**RECORDS FOR THIS EXERCISE:**
* * * *
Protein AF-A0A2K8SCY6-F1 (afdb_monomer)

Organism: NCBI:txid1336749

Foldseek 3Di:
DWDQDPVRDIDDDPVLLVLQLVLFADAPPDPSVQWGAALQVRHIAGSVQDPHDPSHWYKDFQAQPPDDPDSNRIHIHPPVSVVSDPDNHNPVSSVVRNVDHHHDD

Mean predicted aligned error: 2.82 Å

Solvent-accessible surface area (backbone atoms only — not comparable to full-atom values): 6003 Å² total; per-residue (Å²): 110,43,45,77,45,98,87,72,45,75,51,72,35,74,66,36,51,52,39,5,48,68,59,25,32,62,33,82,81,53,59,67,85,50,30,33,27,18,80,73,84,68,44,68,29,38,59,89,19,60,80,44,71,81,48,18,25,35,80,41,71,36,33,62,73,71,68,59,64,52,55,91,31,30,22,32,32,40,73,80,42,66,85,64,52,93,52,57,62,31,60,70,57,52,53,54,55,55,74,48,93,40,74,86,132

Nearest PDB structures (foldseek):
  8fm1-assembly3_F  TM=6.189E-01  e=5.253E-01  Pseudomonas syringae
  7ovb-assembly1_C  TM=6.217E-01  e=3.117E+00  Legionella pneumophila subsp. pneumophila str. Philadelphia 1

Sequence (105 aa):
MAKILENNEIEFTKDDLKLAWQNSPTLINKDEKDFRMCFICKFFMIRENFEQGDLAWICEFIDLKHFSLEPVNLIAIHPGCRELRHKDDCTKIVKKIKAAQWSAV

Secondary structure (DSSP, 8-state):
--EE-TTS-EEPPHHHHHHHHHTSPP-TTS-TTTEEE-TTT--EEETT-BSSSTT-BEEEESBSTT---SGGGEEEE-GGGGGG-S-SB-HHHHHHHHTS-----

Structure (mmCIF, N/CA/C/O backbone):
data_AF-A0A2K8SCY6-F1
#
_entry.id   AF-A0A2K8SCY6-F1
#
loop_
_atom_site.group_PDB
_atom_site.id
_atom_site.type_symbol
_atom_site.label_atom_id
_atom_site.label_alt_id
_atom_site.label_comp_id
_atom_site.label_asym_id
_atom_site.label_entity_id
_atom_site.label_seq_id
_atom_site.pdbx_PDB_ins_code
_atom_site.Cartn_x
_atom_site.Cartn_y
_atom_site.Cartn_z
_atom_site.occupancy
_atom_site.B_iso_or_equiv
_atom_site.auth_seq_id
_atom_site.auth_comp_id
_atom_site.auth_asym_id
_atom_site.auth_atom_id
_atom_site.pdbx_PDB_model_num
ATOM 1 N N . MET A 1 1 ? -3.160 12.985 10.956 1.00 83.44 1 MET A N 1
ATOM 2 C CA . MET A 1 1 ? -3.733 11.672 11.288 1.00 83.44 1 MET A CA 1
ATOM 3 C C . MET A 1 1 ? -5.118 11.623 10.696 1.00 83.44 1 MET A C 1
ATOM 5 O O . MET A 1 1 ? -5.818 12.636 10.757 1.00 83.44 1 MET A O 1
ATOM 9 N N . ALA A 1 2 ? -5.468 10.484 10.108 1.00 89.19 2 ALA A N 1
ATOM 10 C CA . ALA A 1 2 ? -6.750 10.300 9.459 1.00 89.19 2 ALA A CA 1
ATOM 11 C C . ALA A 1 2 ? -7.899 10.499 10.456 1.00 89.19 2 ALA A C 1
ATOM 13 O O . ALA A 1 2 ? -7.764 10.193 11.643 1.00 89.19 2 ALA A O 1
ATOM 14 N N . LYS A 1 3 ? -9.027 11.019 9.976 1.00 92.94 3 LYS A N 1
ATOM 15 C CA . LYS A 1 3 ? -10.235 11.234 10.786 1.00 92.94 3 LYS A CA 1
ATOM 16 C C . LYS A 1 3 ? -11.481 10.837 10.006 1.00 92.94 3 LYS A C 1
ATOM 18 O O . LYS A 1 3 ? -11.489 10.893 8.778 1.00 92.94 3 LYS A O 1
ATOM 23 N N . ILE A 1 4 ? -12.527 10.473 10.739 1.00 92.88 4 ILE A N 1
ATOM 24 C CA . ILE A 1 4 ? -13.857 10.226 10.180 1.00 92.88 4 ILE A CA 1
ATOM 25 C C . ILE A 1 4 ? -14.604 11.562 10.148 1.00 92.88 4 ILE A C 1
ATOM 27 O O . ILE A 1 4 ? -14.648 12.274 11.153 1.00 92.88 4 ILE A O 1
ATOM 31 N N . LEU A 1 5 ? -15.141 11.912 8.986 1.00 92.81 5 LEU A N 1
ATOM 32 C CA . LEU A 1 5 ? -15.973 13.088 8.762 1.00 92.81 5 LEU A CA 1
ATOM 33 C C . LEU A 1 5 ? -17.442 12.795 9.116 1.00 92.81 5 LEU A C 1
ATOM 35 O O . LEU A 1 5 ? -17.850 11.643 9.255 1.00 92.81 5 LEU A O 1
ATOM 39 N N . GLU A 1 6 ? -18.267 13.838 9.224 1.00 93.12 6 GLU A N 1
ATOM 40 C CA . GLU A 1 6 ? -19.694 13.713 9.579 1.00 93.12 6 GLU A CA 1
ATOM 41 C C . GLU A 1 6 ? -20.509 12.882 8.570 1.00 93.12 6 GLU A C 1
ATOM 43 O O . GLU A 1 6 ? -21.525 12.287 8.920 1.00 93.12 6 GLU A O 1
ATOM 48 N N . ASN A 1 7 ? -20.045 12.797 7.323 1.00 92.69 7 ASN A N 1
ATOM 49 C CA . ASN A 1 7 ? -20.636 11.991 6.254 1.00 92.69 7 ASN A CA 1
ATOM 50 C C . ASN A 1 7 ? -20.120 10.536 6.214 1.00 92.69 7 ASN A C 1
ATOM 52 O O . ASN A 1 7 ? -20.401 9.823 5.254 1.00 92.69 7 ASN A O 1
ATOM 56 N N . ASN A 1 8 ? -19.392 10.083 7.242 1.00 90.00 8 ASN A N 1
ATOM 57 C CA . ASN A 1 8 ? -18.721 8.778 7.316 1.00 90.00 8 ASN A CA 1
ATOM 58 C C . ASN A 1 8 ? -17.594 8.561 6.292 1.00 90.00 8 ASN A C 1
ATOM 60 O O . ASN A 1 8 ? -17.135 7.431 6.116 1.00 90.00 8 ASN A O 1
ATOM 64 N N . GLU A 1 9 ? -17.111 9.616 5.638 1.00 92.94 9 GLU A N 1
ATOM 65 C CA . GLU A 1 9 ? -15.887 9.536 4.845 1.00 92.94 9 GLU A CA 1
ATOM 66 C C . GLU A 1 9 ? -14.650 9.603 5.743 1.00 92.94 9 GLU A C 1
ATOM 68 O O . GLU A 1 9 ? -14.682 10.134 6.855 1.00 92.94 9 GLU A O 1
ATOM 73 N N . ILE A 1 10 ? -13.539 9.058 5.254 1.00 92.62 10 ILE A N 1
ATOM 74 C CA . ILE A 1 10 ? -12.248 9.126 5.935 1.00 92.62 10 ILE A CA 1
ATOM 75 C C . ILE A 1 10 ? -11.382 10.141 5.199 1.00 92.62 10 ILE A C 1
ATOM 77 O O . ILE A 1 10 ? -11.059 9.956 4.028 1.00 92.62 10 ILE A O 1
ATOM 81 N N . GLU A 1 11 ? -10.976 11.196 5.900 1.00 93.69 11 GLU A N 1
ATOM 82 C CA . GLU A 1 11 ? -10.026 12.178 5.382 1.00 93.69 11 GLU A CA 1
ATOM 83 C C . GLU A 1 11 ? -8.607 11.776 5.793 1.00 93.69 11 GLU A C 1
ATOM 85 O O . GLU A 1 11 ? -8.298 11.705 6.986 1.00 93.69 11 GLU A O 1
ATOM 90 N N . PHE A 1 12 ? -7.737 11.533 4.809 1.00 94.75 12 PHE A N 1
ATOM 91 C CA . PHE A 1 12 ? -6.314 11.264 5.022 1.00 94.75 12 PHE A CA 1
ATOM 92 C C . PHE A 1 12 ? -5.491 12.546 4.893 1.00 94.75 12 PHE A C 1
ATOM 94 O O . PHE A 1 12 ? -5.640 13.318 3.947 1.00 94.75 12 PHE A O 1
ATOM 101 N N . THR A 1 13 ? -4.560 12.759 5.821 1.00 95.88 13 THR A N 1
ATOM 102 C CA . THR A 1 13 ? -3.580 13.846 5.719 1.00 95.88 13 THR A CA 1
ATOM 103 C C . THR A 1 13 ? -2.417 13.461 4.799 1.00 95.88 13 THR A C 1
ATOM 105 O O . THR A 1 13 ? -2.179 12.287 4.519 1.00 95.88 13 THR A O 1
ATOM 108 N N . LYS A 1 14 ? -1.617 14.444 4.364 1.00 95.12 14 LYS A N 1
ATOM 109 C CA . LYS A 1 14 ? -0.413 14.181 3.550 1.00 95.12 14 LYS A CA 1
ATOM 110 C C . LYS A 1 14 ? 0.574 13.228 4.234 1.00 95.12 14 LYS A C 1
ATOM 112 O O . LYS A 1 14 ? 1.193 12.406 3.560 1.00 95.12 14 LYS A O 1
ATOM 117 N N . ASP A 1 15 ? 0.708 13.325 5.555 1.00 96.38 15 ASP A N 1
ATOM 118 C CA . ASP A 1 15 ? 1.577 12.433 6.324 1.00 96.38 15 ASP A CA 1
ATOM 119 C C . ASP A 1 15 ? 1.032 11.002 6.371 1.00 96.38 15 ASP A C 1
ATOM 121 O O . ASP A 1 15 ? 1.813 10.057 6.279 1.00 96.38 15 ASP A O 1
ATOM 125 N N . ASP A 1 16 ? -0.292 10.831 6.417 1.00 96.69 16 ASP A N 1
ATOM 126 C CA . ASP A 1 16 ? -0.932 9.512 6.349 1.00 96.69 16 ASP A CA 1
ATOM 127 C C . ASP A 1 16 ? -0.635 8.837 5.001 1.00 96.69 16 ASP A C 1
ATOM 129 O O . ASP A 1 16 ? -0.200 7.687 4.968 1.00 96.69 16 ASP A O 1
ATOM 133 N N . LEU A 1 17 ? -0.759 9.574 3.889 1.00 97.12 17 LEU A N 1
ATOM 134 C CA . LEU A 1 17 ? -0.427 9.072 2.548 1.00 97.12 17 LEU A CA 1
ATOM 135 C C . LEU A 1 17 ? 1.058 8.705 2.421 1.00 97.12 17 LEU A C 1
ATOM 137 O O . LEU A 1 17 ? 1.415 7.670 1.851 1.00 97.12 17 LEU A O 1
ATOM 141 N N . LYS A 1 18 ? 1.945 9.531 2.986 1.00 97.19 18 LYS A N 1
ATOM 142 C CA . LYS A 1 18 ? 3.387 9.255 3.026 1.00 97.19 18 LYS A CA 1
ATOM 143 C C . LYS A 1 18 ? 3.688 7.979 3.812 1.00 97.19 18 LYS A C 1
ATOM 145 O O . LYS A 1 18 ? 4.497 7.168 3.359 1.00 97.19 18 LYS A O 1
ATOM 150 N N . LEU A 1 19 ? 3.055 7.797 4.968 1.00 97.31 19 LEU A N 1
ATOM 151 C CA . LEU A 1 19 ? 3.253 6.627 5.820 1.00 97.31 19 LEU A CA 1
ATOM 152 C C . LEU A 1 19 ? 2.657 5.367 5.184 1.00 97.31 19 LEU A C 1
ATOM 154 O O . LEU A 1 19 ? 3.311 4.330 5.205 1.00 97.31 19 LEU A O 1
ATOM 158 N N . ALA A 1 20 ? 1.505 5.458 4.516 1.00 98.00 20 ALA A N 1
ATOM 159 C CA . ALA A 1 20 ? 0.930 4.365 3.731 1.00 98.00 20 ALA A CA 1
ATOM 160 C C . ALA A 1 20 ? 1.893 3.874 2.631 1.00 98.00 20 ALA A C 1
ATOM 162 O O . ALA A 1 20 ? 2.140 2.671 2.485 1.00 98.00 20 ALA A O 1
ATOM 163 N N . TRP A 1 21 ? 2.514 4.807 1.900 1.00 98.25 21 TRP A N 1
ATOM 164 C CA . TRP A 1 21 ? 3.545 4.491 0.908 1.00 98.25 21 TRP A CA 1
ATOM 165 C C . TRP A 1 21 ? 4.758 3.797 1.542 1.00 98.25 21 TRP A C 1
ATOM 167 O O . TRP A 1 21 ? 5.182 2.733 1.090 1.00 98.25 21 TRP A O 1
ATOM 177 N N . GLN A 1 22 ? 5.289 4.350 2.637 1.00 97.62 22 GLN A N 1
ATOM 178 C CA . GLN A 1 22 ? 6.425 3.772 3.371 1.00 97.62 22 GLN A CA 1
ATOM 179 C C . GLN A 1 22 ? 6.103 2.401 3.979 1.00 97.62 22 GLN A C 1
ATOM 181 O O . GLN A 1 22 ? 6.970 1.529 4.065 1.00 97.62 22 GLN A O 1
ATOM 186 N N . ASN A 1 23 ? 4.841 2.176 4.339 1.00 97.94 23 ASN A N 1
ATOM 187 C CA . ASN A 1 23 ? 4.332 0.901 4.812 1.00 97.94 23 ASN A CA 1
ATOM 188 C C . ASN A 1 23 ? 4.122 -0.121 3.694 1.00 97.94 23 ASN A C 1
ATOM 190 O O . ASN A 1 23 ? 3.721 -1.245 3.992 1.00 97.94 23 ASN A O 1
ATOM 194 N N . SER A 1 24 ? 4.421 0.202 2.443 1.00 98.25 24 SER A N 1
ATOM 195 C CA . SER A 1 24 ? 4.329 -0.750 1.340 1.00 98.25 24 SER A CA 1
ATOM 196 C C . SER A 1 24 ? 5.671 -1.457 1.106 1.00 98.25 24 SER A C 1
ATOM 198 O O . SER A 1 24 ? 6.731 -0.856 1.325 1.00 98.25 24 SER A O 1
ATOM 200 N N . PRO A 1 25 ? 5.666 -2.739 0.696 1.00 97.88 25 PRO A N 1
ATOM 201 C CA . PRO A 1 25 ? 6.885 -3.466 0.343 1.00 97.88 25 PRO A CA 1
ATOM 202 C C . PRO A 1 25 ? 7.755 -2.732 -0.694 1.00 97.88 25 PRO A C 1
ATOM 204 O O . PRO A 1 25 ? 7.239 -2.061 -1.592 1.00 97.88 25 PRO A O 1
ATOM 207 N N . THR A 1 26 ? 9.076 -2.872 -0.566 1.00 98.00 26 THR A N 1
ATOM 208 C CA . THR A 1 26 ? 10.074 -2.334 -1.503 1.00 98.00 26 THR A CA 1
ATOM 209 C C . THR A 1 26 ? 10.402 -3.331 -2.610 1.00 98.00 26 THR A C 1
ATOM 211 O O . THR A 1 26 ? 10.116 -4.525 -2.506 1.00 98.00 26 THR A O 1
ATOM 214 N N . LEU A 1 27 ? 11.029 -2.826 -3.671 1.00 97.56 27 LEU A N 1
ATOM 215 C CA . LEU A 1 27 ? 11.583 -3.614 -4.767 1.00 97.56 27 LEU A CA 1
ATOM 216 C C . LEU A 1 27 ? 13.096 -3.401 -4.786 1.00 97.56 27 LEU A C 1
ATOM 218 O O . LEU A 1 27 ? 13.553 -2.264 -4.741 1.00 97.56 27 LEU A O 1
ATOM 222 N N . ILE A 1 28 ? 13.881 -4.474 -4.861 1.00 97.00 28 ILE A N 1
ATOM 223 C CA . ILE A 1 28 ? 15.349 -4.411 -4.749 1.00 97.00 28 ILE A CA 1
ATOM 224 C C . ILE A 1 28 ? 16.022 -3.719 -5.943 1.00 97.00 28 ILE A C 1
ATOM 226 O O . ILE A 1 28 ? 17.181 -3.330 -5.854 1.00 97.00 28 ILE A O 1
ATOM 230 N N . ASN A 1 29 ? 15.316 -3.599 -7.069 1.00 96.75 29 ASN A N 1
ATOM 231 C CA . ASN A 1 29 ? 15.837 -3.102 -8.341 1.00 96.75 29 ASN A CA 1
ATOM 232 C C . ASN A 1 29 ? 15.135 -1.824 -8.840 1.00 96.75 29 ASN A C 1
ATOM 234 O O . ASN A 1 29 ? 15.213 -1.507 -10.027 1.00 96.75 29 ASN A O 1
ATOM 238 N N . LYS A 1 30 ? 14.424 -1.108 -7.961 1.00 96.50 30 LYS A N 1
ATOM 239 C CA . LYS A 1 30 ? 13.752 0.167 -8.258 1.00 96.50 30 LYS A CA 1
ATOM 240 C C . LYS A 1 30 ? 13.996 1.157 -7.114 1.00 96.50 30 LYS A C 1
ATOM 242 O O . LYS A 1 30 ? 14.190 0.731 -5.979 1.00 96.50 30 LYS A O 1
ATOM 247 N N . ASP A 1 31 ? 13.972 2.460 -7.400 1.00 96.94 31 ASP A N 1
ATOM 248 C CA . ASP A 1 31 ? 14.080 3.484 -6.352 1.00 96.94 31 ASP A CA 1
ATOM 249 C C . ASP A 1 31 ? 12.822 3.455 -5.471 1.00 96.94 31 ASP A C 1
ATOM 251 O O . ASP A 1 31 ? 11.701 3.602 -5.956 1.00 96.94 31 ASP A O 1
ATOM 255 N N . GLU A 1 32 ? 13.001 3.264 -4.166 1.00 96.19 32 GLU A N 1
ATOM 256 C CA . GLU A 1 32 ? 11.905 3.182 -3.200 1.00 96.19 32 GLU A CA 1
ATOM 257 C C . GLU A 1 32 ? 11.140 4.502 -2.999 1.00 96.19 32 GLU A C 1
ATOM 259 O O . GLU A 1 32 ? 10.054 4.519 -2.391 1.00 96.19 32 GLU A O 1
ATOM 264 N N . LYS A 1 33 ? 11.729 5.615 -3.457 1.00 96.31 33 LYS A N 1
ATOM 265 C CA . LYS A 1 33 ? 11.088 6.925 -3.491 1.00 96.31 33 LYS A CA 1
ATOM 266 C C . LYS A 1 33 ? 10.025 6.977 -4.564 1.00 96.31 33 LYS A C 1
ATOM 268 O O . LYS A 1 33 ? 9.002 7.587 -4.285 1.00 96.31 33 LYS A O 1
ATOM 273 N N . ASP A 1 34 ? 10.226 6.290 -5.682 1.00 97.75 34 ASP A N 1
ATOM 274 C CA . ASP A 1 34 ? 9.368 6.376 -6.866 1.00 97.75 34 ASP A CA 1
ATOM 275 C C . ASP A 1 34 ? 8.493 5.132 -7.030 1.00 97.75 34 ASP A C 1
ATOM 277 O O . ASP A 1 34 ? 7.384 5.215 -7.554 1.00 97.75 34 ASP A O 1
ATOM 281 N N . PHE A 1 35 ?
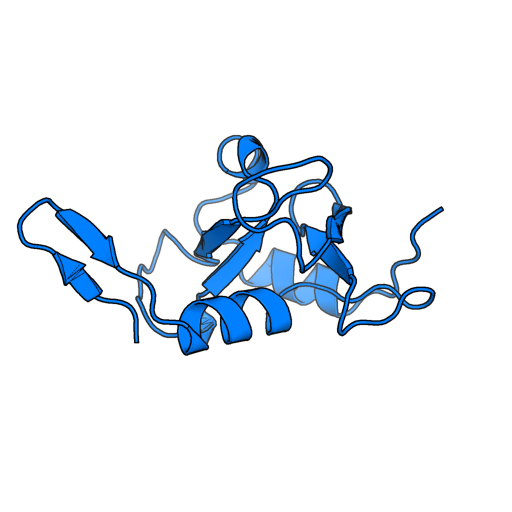 8.956 3.985 -6.524 1.00 98.25 35 PHE A N 1
ATOM 282 C CA . PHE A 1 35 ? 8.291 2.699 -6.676 1.00 98.25 35 PHE A CA 1
ATOM 283 C C . PHE A 1 35 ? 8.106 1.970 -5.345 1.00 98.25 35 PHE A C 1
ATOM 285 O O . PHE A 1 35 ? 9.007 1.865 -4.511 1.00 98.25 35 PHE A O 1
ATOM 292 N N . ARG A 1 36 ? 6.924 1.381 -5.182 1.00 98.38 36 ARG A N 1
ATOM 293 C CA . ARG A 1 36 ? 6.599 0.400 -4.136 1.00 98.38 36 ARG A CA 1
ATOM 294 C C . ARG A 1 36 ? 5.837 -0.751 -4.763 1.00 98.38 36 ARG A C 1
ATOM 296 O O . ARG A 1 36 ? 5.482 -0.692 -5.933 1.00 98.38 36 ARG A O 1
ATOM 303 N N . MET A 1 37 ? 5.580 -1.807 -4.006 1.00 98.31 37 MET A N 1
* * * *
**AIM OF THE TASK:** Exercise for the records above: copy only the lines from the one with "ATOM 277 O O" to the one with "ATOM 296 O O", both ends kept, and drop the pictures.

**RESPONSE AREA:**
ATOM 277 O O . ASP A 1 34 ? 7.384 5.215 -7.554 1.00 97.75 34 ASP A O 1
ATOM 281 N N . PHE A 1 35 ?
 8.956 3.985 -6.524 1.00 98.25 35 PHE A N 1
ATOM 282 C CA . PHE A 1 35 ? 8.291 2.699 -6.676 1.00 98.25 35 PHE A CA 1
ATOM 283 C C . PHE A 1 35 ? 8.106 1.970 -5.345 1.00 98.25 35 PHE A C 1
ATOM 285 O O . PHE A 1 35 ? 9.007 1.865 -4.511 1.00 98.25 35 PHE A O 1
ATOM 292 N N . ARG A 1 36 ? 6.924 1.381 -5.182 1.00 98.38 36 ARG A N 1
ATOM 293 C CA . ARG A 1 36 ? 6.599 0.400 -4.136 1.00 98.38 36 ARG A CA 1
ATOM 294 C C . ARG A 1 36 ? 5.837 -0.751 -4.763 1.00 98.38 36 ARG A C 1
ATOM 296 O O . ARG A 1 36 ? 5.482 -0.692 -5.933 1.00 98.38 36 ARG A O 1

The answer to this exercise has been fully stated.